- Given records -
--- --- ---
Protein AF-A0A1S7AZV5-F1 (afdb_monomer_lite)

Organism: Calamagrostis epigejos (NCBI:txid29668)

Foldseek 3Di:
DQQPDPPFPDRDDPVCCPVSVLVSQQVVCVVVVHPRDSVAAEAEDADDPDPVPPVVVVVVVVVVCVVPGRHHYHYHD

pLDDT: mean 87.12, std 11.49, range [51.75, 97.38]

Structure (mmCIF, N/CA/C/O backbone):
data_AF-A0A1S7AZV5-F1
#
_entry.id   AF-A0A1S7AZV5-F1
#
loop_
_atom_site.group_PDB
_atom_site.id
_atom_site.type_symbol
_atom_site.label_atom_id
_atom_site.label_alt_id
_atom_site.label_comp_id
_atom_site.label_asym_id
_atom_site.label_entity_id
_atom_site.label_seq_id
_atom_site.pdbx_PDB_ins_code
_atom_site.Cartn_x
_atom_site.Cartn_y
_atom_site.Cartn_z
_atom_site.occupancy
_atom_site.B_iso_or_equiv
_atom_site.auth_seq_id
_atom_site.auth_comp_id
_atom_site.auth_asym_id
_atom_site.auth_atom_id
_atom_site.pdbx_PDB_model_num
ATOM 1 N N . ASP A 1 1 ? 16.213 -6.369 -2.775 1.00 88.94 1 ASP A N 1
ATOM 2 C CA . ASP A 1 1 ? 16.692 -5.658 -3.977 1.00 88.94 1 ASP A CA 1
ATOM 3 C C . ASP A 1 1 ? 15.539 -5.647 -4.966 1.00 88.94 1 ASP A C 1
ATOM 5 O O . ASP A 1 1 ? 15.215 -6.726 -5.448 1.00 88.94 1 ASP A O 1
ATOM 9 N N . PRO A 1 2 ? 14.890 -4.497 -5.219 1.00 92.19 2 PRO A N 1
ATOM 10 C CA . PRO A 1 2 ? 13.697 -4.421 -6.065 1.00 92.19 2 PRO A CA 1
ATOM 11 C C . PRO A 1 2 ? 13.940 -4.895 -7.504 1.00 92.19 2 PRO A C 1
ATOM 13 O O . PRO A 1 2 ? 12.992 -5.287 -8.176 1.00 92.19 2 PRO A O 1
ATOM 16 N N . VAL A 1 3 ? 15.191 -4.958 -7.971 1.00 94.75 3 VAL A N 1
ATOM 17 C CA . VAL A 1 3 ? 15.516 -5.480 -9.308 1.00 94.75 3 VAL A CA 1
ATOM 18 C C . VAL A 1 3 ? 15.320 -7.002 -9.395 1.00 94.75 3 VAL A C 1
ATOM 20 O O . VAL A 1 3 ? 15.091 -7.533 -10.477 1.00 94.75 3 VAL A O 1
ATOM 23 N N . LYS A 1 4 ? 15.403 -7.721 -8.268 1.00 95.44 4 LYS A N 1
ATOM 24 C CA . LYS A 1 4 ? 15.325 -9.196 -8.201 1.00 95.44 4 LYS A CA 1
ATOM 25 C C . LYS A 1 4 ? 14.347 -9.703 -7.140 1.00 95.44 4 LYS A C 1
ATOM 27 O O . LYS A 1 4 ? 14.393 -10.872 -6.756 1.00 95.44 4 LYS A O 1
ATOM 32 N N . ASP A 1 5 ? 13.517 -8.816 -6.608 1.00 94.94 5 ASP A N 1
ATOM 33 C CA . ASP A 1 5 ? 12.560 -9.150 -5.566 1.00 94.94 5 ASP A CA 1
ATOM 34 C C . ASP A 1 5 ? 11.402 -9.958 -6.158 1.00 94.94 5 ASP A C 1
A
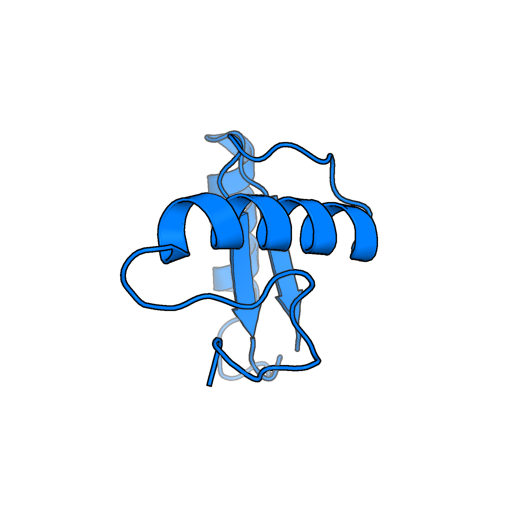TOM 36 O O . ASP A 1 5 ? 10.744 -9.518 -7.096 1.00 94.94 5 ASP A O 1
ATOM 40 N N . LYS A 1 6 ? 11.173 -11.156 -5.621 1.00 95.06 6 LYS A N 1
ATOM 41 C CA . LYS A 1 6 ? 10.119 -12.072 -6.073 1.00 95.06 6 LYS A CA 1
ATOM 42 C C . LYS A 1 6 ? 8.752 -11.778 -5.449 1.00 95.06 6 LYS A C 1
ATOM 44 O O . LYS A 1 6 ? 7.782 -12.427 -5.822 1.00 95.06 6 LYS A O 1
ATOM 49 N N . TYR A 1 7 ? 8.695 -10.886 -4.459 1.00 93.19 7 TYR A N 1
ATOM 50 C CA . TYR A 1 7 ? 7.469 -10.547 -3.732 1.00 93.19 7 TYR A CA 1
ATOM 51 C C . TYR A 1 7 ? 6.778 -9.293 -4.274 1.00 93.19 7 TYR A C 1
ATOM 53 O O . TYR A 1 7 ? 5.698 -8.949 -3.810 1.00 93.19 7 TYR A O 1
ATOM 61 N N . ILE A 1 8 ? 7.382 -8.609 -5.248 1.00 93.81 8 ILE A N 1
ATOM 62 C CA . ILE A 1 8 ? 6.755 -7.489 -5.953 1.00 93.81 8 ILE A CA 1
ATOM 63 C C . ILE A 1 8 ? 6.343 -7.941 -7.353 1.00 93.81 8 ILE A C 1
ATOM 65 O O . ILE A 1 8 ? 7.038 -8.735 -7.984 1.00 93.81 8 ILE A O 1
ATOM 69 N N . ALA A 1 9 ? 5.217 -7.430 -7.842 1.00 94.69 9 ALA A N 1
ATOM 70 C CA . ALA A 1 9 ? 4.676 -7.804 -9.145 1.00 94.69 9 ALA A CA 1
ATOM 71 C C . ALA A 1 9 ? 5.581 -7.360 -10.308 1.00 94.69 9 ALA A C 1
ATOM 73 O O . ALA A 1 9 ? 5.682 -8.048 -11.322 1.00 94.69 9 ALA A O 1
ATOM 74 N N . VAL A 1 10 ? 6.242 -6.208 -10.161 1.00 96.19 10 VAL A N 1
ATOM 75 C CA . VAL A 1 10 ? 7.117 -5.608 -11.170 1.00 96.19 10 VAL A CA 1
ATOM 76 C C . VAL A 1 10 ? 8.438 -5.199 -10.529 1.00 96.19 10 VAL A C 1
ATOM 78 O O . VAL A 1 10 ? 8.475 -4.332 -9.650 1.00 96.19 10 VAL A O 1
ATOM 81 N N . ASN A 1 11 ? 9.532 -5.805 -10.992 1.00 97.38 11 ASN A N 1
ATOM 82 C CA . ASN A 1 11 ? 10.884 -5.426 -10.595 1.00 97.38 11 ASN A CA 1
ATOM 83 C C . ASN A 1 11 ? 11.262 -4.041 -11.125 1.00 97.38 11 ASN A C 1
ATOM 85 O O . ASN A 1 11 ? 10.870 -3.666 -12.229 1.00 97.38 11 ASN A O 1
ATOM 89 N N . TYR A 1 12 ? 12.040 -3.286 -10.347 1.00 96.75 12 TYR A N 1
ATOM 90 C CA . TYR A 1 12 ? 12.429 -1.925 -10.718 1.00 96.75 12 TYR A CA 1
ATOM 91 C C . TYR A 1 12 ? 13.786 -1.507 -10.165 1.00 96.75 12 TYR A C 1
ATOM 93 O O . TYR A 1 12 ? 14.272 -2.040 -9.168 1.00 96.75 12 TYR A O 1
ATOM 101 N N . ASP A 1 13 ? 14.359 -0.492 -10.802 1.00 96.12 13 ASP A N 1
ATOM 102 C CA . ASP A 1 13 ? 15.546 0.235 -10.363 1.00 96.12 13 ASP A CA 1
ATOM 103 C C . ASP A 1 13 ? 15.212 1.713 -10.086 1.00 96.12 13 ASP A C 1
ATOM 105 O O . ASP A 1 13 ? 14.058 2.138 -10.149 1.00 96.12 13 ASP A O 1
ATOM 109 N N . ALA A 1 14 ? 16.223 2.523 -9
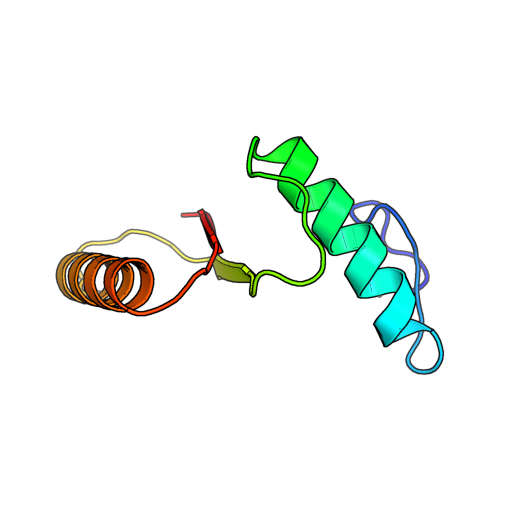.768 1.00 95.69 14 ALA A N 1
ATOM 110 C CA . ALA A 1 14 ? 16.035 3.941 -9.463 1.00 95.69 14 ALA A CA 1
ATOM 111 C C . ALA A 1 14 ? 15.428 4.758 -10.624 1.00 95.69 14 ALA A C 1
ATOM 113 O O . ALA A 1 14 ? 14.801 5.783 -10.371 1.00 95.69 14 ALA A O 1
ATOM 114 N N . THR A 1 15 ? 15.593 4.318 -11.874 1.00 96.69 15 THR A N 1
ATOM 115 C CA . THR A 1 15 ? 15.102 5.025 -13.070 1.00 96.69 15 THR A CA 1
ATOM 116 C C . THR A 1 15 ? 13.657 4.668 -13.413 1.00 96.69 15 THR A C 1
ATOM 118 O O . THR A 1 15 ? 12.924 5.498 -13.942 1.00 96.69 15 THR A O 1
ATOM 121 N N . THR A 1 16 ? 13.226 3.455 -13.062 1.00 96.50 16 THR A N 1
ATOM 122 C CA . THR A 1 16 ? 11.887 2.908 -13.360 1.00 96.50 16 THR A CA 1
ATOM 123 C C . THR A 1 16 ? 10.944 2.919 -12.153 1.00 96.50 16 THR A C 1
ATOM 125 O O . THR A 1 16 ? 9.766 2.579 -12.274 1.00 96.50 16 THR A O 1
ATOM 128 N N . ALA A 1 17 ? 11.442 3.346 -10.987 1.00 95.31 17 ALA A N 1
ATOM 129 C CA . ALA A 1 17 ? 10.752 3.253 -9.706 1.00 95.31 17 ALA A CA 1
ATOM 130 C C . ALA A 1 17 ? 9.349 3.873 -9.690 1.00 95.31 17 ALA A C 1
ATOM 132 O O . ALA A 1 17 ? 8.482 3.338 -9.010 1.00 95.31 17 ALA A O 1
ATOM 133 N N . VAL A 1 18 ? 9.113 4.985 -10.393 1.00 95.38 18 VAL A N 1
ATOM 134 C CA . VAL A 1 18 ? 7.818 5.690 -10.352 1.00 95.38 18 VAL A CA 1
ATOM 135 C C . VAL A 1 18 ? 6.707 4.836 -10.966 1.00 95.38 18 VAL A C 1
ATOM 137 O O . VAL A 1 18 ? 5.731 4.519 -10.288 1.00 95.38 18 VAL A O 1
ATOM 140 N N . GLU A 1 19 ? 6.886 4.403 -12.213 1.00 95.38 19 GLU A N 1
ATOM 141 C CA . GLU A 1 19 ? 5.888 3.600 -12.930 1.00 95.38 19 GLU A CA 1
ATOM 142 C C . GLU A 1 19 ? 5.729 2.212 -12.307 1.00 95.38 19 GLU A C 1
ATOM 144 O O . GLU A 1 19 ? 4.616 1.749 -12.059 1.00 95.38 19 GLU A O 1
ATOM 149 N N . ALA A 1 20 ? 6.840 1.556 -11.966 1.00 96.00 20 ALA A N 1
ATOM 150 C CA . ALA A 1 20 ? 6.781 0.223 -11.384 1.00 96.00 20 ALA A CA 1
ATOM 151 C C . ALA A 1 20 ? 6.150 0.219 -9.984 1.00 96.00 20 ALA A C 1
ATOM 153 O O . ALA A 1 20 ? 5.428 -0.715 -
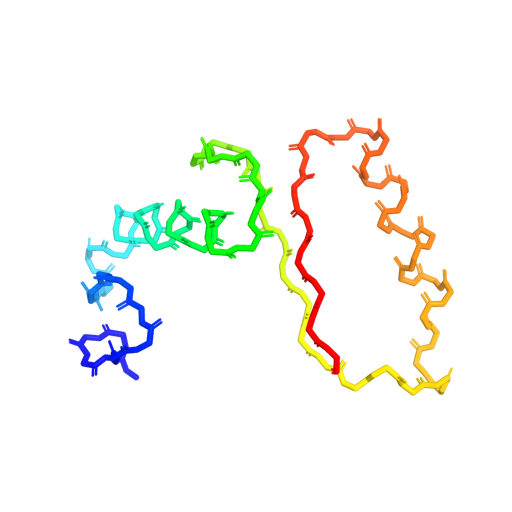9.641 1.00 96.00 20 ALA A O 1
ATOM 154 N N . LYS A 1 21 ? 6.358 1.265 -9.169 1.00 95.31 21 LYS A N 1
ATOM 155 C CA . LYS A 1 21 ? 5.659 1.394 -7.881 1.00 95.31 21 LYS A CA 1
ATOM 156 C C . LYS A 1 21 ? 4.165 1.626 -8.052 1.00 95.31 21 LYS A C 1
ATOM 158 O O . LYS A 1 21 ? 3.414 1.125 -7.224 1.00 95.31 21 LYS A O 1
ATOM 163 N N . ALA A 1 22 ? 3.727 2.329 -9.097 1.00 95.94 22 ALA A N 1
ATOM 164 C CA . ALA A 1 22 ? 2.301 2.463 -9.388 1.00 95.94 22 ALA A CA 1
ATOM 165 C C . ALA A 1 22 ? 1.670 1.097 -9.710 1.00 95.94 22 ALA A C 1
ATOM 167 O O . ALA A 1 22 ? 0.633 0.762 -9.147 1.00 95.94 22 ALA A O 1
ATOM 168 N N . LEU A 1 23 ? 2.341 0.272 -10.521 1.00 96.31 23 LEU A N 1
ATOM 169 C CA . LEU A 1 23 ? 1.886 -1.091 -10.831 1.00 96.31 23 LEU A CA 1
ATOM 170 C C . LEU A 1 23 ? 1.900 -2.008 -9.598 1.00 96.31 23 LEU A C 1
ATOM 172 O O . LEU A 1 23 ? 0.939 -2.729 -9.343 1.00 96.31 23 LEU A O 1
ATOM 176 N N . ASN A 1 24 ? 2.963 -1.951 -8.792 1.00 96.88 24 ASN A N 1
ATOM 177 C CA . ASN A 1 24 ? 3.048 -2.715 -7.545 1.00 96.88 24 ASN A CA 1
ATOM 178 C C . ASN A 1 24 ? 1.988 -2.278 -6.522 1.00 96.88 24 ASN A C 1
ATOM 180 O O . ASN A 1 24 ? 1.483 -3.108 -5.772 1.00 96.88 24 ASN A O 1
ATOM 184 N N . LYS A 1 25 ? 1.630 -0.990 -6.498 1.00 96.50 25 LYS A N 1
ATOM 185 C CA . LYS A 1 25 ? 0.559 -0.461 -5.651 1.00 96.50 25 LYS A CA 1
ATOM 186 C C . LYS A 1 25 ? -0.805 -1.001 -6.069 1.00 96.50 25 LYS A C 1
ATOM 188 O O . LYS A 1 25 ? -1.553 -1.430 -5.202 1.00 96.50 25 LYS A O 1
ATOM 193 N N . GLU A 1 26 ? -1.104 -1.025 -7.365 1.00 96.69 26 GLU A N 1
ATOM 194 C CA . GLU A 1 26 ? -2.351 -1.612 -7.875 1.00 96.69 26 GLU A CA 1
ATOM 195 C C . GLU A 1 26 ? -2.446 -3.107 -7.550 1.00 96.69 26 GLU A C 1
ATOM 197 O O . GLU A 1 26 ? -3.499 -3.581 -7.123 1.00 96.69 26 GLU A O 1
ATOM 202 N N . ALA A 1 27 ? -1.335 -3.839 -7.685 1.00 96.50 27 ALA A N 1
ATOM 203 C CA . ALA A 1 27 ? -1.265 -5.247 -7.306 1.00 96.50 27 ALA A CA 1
--- --- ---
- About this task -
Using the listing above, return word for word each line from the one that has "ATOM 164 C CA" through the one that has "ATOM 184 N N", and no line outside that range.

- Expected answer -
ATOM 164 C CA . ALA A 1 22 ? 2.301 2.463 -9.388 1.00 95.94 22 ALA A CA 1
ATOM 165 C C . ALA A 1 22 ? 1.670 1.097 -9.710 1.00 95.94 22 ALA A C 1
ATOM 167 O O . ALA A 1 22 ? 0.633 0.762 -9.147 1.00 95.94 22 ALA A O 1
ATOM 168 N N . LEU A 1 23 ? 2.341 0.272 -10.521 1.00 96.31 23 LEU A N 1
ATOM 169 C CA . LEU A 1 23 ? 1.886 -1.091 -10.831 1.00 96.31 23 LEU A CA 1
ATOM 170 C C . LEU A 1 23 ? 1.900 -2.008 -9.598 1.00 96.31 23 LEU A C 1
ATOM 172 O O . LEU A 1 23 ? 0.939 -2.729 -9.343 1.00 96.31 23 LEU A O 1
ATOM 176 N N . ASN A 1 24 ? 2.963 -1.951 -8.792 1.00 96.88 24 ASN A N 1
ATOM 177 C CA . ASN A 1 24 ? 3.048 -2.715 -7.545 1.00 96.88 24 ASN A CA 1
ATOM 178 C C . ASN A 1 24 ? 1.988 -2.278 -6.522 1.00 96.88 24 ASN A C 1
ATOM 180 O O . ASN A 1 24 ? 1.483 -3.108 -5.772 1.00 96.88 24 ASN A O 1
ATOM 184 N N . LYS A 1 25 ? 1.630 -0.990 -6.498 1.00 96.50 25 LYS A N 1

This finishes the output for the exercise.